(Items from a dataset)
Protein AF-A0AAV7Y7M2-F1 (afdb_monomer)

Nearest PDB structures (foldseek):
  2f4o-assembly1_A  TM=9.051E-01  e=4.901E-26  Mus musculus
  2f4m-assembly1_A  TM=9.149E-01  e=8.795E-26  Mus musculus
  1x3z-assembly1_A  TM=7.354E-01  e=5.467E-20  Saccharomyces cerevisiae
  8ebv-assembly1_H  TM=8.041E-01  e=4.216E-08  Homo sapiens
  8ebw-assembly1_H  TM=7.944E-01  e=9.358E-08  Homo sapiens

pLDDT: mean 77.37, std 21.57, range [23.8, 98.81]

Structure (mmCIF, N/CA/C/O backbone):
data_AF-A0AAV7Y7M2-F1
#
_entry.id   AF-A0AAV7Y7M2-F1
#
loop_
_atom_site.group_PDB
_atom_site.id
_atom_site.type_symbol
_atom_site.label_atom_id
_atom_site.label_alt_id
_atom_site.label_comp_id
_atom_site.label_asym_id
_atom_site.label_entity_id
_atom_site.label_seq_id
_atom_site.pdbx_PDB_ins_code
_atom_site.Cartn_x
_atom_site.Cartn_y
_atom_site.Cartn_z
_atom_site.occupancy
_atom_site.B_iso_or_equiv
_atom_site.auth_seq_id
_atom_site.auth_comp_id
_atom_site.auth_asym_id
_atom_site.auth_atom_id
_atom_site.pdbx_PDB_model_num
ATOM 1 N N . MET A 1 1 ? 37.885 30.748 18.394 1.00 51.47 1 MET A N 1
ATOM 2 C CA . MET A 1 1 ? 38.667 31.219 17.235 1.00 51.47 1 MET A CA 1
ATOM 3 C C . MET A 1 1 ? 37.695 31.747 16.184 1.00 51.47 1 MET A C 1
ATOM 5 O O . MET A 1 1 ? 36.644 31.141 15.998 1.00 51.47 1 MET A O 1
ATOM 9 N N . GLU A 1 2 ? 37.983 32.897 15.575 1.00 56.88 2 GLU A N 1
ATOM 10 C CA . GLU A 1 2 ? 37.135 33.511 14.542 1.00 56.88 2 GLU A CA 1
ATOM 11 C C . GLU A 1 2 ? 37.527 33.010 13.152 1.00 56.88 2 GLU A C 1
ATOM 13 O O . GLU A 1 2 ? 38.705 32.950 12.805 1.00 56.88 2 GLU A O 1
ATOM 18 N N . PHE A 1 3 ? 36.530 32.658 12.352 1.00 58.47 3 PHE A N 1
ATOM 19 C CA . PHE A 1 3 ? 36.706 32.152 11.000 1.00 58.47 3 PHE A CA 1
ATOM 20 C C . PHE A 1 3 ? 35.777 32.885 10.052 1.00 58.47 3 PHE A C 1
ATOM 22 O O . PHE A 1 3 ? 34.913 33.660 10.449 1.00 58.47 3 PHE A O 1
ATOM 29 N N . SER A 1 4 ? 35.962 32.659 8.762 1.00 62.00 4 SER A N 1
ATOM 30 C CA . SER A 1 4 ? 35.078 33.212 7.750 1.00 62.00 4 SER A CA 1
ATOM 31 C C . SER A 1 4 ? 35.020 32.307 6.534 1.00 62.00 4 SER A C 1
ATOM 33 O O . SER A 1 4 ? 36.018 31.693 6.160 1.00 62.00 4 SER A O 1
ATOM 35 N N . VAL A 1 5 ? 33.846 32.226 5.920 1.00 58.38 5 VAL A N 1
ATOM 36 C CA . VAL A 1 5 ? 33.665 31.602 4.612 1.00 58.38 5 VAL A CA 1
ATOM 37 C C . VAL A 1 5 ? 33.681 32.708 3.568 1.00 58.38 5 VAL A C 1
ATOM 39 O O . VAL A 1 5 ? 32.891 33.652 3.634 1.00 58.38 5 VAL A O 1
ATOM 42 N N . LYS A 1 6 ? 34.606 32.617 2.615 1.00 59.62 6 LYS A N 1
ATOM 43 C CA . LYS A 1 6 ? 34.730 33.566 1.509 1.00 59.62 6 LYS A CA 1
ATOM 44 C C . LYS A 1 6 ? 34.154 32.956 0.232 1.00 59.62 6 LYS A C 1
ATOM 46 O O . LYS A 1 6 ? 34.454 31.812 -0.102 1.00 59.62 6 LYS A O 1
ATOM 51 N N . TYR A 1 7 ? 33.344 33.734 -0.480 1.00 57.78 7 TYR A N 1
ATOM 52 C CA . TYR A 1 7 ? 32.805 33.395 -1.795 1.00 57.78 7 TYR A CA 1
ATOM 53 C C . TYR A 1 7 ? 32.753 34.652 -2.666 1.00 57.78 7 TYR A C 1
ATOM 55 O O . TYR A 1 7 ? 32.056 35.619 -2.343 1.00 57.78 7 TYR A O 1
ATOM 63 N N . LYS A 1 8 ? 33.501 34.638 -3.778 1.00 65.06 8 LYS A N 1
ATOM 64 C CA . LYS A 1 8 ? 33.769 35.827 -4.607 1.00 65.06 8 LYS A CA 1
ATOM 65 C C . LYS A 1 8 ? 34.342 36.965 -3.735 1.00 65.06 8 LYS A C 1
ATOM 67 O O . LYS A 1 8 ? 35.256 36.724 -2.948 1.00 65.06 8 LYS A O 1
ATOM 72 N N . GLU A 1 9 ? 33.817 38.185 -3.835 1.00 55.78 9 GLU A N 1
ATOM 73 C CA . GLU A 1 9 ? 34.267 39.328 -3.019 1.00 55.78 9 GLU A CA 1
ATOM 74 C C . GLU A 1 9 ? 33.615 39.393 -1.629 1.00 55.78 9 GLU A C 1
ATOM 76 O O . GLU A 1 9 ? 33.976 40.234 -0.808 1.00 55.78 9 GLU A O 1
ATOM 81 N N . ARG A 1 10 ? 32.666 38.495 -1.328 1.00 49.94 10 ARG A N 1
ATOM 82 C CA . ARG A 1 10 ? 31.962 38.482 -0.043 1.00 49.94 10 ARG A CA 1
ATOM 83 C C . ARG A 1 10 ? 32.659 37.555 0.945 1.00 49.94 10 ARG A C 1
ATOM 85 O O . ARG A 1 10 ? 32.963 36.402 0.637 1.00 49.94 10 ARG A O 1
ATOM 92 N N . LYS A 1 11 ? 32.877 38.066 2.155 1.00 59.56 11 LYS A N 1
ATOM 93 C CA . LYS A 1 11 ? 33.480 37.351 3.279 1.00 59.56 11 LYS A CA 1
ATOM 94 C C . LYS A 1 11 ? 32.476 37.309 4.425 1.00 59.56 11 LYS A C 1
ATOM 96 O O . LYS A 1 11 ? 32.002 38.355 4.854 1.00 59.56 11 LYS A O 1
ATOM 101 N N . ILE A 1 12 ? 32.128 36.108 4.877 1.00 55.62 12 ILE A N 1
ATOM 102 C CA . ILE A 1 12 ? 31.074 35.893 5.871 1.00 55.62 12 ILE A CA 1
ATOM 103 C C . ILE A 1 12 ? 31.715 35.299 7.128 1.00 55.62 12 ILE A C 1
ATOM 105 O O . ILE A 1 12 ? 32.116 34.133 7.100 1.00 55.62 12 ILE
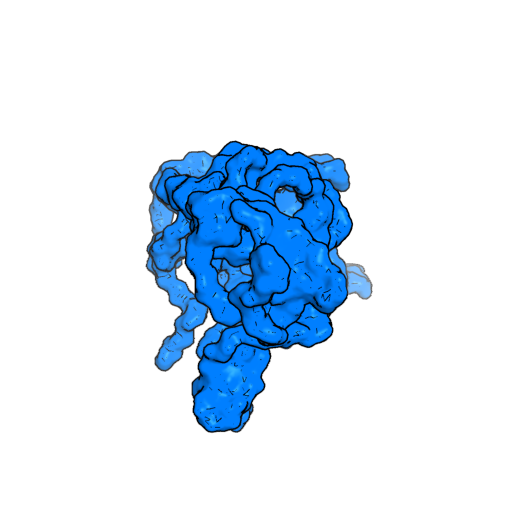 A O 1
ATOM 109 N N . PRO A 1 13 ? 31.878 36.084 8.205 1.00 50.44 13 PRO A N 1
ATOM 110 C CA . PRO A 1 13 ? 32.515 35.617 9.428 1.00 50.44 13 PRO A CA 1
ATOM 111 C C . PRO A 1 13 ? 31.592 34.711 10.253 1.00 50.44 13 PRO A C 1
ATOM 113 O O . PRO A 1 13 ? 30.372 34.862 10.238 1.00 50.44 13 PRO A O 1
ATOM 116 N N . PHE A 1 14 ? 32.188 33.777 10.990 1.00 49.78 14 PHE A N 1
ATOM 117 C CA . PHE A 1 14 ? 31.533 32.902 11.956 1.00 49.78 14 PHE A CA 1
ATOM 118 C C . PHE A 1 14 ? 32.547 32.454 13.022 1.00 49.78 14 PHE A C 1
ATOM 120 O O . PHE A 1 14 ? 33.736 32.290 12.747 1.00 49.78 14 PHE A O 1
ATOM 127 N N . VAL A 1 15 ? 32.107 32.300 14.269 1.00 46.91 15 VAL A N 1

§ **WHAT THE TASK ASKS**
For every line of the data above that contains "musculus", copy that line.

§ **WRITTEN SOLUTION**
  2f4o-assembly1_A  TM=9.051E-01  e=4.901E-26  Mus musculus
  2f4m-assembly1_A  TM=9.149E-01  e=8.795E-26  Mus musculus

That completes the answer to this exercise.